Research Support
-
Research Data Support
Processing
Data processing involves preparing your raw data for analysis. This includes tasks such as data cleaning (e.g., handling missing, inaccurate, or inconsistent values), standardizing formats, and labeling and organizing files. Processing ensures your data is accurate, reliable, interoperable, and ready for use.
To ensure your data can be interpreted and used by others, it is also important to create documentation describing the provenance of your data, the methods by which it was collected, and the processes used to organize and describe it. Common types of documentation include:
- Lab notebooks: Structured environment for recording and sharing your research data, notes, and observations.

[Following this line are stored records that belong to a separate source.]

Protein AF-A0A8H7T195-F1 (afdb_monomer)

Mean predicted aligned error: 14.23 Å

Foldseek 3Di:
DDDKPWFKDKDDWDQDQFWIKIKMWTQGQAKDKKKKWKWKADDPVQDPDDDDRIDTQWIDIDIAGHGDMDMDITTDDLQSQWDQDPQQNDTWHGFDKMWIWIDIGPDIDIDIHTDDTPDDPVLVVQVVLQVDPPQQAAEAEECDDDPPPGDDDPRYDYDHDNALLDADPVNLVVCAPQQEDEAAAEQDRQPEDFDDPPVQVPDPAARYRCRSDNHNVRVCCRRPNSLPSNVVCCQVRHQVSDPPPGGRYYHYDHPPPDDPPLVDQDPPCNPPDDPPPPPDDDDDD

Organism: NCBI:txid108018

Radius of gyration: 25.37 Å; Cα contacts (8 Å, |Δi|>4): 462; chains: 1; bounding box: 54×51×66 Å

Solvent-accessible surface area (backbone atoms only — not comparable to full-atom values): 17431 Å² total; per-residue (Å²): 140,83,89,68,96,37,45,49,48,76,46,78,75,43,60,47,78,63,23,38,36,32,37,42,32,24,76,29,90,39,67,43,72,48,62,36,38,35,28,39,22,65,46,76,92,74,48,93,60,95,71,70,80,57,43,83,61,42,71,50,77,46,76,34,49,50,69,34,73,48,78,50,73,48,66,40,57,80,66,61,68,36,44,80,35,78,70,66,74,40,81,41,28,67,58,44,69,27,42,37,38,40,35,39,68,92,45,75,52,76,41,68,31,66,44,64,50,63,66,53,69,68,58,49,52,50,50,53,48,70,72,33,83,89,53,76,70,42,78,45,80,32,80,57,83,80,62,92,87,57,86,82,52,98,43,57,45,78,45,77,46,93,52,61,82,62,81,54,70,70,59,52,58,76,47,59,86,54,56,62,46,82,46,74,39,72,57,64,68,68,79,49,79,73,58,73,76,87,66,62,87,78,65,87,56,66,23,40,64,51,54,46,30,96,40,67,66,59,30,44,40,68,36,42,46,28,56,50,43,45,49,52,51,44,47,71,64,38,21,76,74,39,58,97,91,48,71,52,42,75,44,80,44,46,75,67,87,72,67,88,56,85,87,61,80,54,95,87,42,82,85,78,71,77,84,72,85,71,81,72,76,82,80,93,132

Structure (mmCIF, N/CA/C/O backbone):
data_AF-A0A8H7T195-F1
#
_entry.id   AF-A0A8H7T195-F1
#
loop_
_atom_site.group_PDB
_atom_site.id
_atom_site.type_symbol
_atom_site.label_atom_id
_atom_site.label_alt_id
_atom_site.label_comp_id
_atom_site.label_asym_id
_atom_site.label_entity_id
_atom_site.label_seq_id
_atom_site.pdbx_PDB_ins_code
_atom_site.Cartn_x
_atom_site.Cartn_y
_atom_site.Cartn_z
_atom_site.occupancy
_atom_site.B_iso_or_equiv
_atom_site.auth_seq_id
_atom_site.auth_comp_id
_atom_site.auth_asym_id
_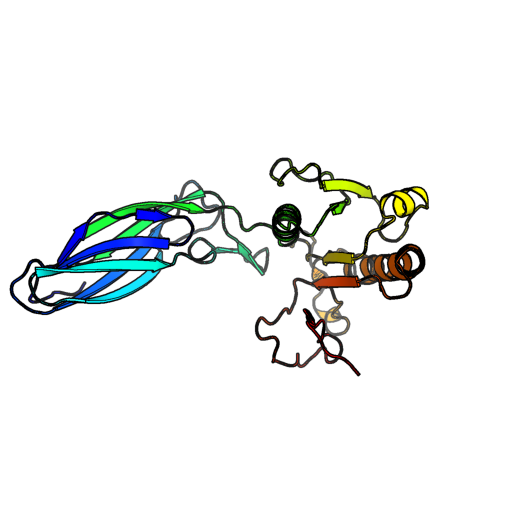atom_site.auth_atom_id
_atom_site.pdbx_PDB_model_num
ATOM 1 N N . HIS A 1 1 ? -17.472 15.553 21.334 1.00 50.69 1 HIS A N 1
ATOM 2 C CA . HIS A 1 1 ? -17.980 14.860 22.533 1.00 50.69 1 HIS A CA 1
ATOM 3 C C . HIS A 1 1 ? -19.457 14.579 22.327 1.00 50.69 1 HIS A C 1
ATOM 5 O O . HIS A 1 1 ? -20.144 15.467 21.840 1.00 50.69 1 HIS A O 1
ATOM 11 N N . GLY A 1 2 ? -19.917 13.371 22.653 1.00 72.12 2 GLY A N 1
ATOM 12 C CA . GLY A 1 2 ? -21.333 13.006 22.694 1.00 72.12 2 GLY A CA 1
ATOM 13 C C . GLY A 1 2 ? -21.592 12.240 23.986 1.00 72.12 2 GLY A C 1
ATOM 14 O O . GLY A 1 2 ? -20.775 11.403 24.357 1.00 72.12 2 GLY A O 1
ATOM 15 N N . LEU A 1 3 ? -22.661 12.588 24.699 1.00 82.00 3 LEU A N 1
ATOM 16 C CA . LEU A 1 3 ? -23.115 11.843 25.872 1.00 82.00 3 LEU A CA 1
ATOM 17 C C . LEU A 1 3 ? -24.163 10.818 25.433 1.00 82.00 3 LEU A C 1
ATOM 19 O O . LEU A 1 3 ? -24.869 11.029 24.447 1.00 82.00 3 LEU A O 1
ATOM 23 N N . SER A 1 4 ? -24.263 9.723 26.177 1.00 83.50 4 SER A N 1
ATOM 24 C CA . SER A 1 4 ? -25.237 8.657 25.958 1.00 83.50 4 SER A CA 1
ATOM 25 C C . SER A 1 4 ? -25.957 8.358 27.270 1.00 83.50 4 SER A C 1
ATOM 27 O O . SER A 1 4 ? -25.368 8.472 28.343 1.00 83.50 4 SER A O 1
ATOM 29 N N . TYR A 1 5 ? -27.226 7.957 27.181 1.00 89.75 5 TYR A N 1
ATOM 30 C CA . TYR A 1 5 ? -27.999 7.461 28.328 1.00 89.75 5 TYR A CA 1
ATOM 31 C C . TYR A 1 5 ? -27.602 6.033 28.744 1.00 89.75 5 TYR A C 1
ATOM 33 O O . TYR A 1 5 ? -28.083 5.530 29.753 1.00 89.75 5 TYR A O 1
ATOM 41 N N . THR A 1 6 ? -26.722 5.384 27.975 1.00 93.88 6 THR A N 1
ATOM 42 C CA . THR A 1 6 ? -26.099 4.099 28.313 1.00 93.88 6 THR A CA 1
ATOM 43 C C . THR A 1 6 ? -24.575 4.186 28.239 1.00 93.88 6 THR A C 1
ATOM 45 O O . THR A 1 6 ? -24.030 5.095 27.607 1.00 93.88 6 THR A O 1
ATOM 48 N N . THR A 1 7 ? -23.882 3.237 28.864 1.00 95.12 7 THR A N 1
ATOM 49 C CA . THR A 1 7 ? -22.418 3.149 28.894 1.00 95.12 7 THR A CA 1
ATOM 50 C C . THR A 1 7 ? -21.902 2.083 27.936 1.00 95.12 7 THR A C 1
ATOM 52 O O . THR A 1 7 ? -22.505 1.022 27.792 1.00 95.12 7 THR A O 1
ATOM 55 N N . PHE A 1 8 ? -20.757 2.350 27.306 1.00 96.50 8 PHE A N 1
ATOM 56 C CA . PHE A 1 8 ? -20.099 1.415 26.395 1.00 96.50 8 PHE A CA 1
ATOM 57 C C . PHE A 1 8 ? -18.684 1.101 26.866 1.00 96.50 8 PHE A C 1
ATOM 59 O O . PHE A 1 8 ? -17.969 2.000 27.319 1.00 96.50 8 PHE A O 1
ATOM 66 N N . ALA A 1 9 ? -18.283 -0.160 26.723 1.00 96.81 9 ALA A N 1
ATOM 67 C CA . ALA A 1 9 ? -16.938 -0.634 27.009 1.00 96.81 9 ALA A CA 1
ATOM 68 C C . ALA A 1 9 ? -16.266 -1.186 25.745 1.00 96.81 9 ALA A C 1
ATOM 70 O O . ALA A 1 9 ? -16.871 -1.934 24.979 1.00 96.81 9 ALA A O 1
ATOM 71 N N . LEU A 1 10 ? -15.001 -0.829 25.545 1.00 97.69 10 LEU A N 1
ATOM 72 C CA . LEU A 1 10 ? -14.130 -1.306 24.479 1.00 97.69 10 LEU A CA 1
ATOM 73 C C . LEU A 1 10 ? -13.037 -2.205 25.049 1.00 97.69 10 LEU A C 1
ATOM 75 O O . LEU A 1 10 ? -12.413 -1.874 26.062 1.00 97.69 10 LEU A O 1
ATOM 79 N N . ARG A 1 11 ? -12.742 -3.300 24.347 1.00 97.19 11 ARG A N 1
ATOM 80 C CA . ARG A 1 11 ? -11.633 -4.207 24.671 1.00 97.19 11 ARG A CA 1
ATOM 81 C C . ARG A 1 11 ? -11.085 -4.919 23.438 1.00 97.19 11 ARG A C 1
ATOM 83 O O . ARG A 1 11 ? -11.640 -4.827 22.344 1.00 97.19 11 ARG A O 1
ATOM 90 N N . ASP A 1 12 ? -9.972 -5.620 23.637 1.00 96.56 12 ASP A N 1
ATOM 91 C CA . ASP A 1 12 ? -9.359 -6.511 22.647 1.00 96.56 12 ASP A CA 1
ATOM 92 C C . ASP A 1 12 ? -9.051 -5.835 21.300 1.00 96.56 12 ASP A C 1
ATOM 94 O O . ASP A 1 12 ? -9.273 -6.412 20.233 1.00 96.56 12 ASP A O 1
ATOM 98 N N . LEU A 1 13 ? -8.530 -4.598 21.338 1.00 97.56 13 LEU A N 1
ATOM 99 C CA . LEU A 1 13 ? -8.107 -3.888 20.130 1.00 97.56 13 LEU A CA 1
ATOM 100 C C . LEU A 1 13 ? -6.968 -4.649 19.438 1.00 97.56 13 LEU A C 1
ATOM 102 O O . LEU A 1 13 ? -5.848 -4.732 19.942 1.00 97.56 13 LEU A O 1
ATOM 106 N N . LYS A 1 14 ? -7.242 -5.132 18.230 1.00 97.25 14 LYS A N 1
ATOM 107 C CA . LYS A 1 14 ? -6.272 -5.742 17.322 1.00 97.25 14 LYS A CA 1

- README files: Simple text files that can be used to provide information about the organization and content of your data files.
- Data dictionaries/codebooks: Structured document detailing variable names, data types, units of measurement, and potential values.
- Protocols: Documents describing the procedures or methods used in the implementation of a research project or experiment.
Metadata standards have been developed for many disciplines to support compatibility and uniformity of data documentation by providing element definitions and usage guidance. Proper metadata and documentation provide the information necessary to understand and interpret your research data, now and in the future.
Considerations
- Use tools like OpenRefine or Open Data Editor to clean and format your data
- Pseudonymize/anonymize any sensitive data
- Use version control to track and manage changes to your data
- Implement quality control checks to confirm data integrity after processing
- Determine what types documentation are needed to allow other researchers to understand and reuse your data
- Consult a librarian for guidance on selecting appropriate metadata standards for documenting your data
Resources
- OpenRefine
Free, open-source tool for cleaning, organizing, and reformatting messy data.
- Open Data Editor
Open-source tool for nontechnical data practitioners to explore and detect errors in tables.
- Protocols.io
Open access platform for developing and sharing research methods and protocols to facilitate collaboration, documentation, and reproducibility. Includes free and premium plans.
- Disciplinary Metadata
Information about metadata standards by discipline including profiles, tools to implement the standards, and use cases.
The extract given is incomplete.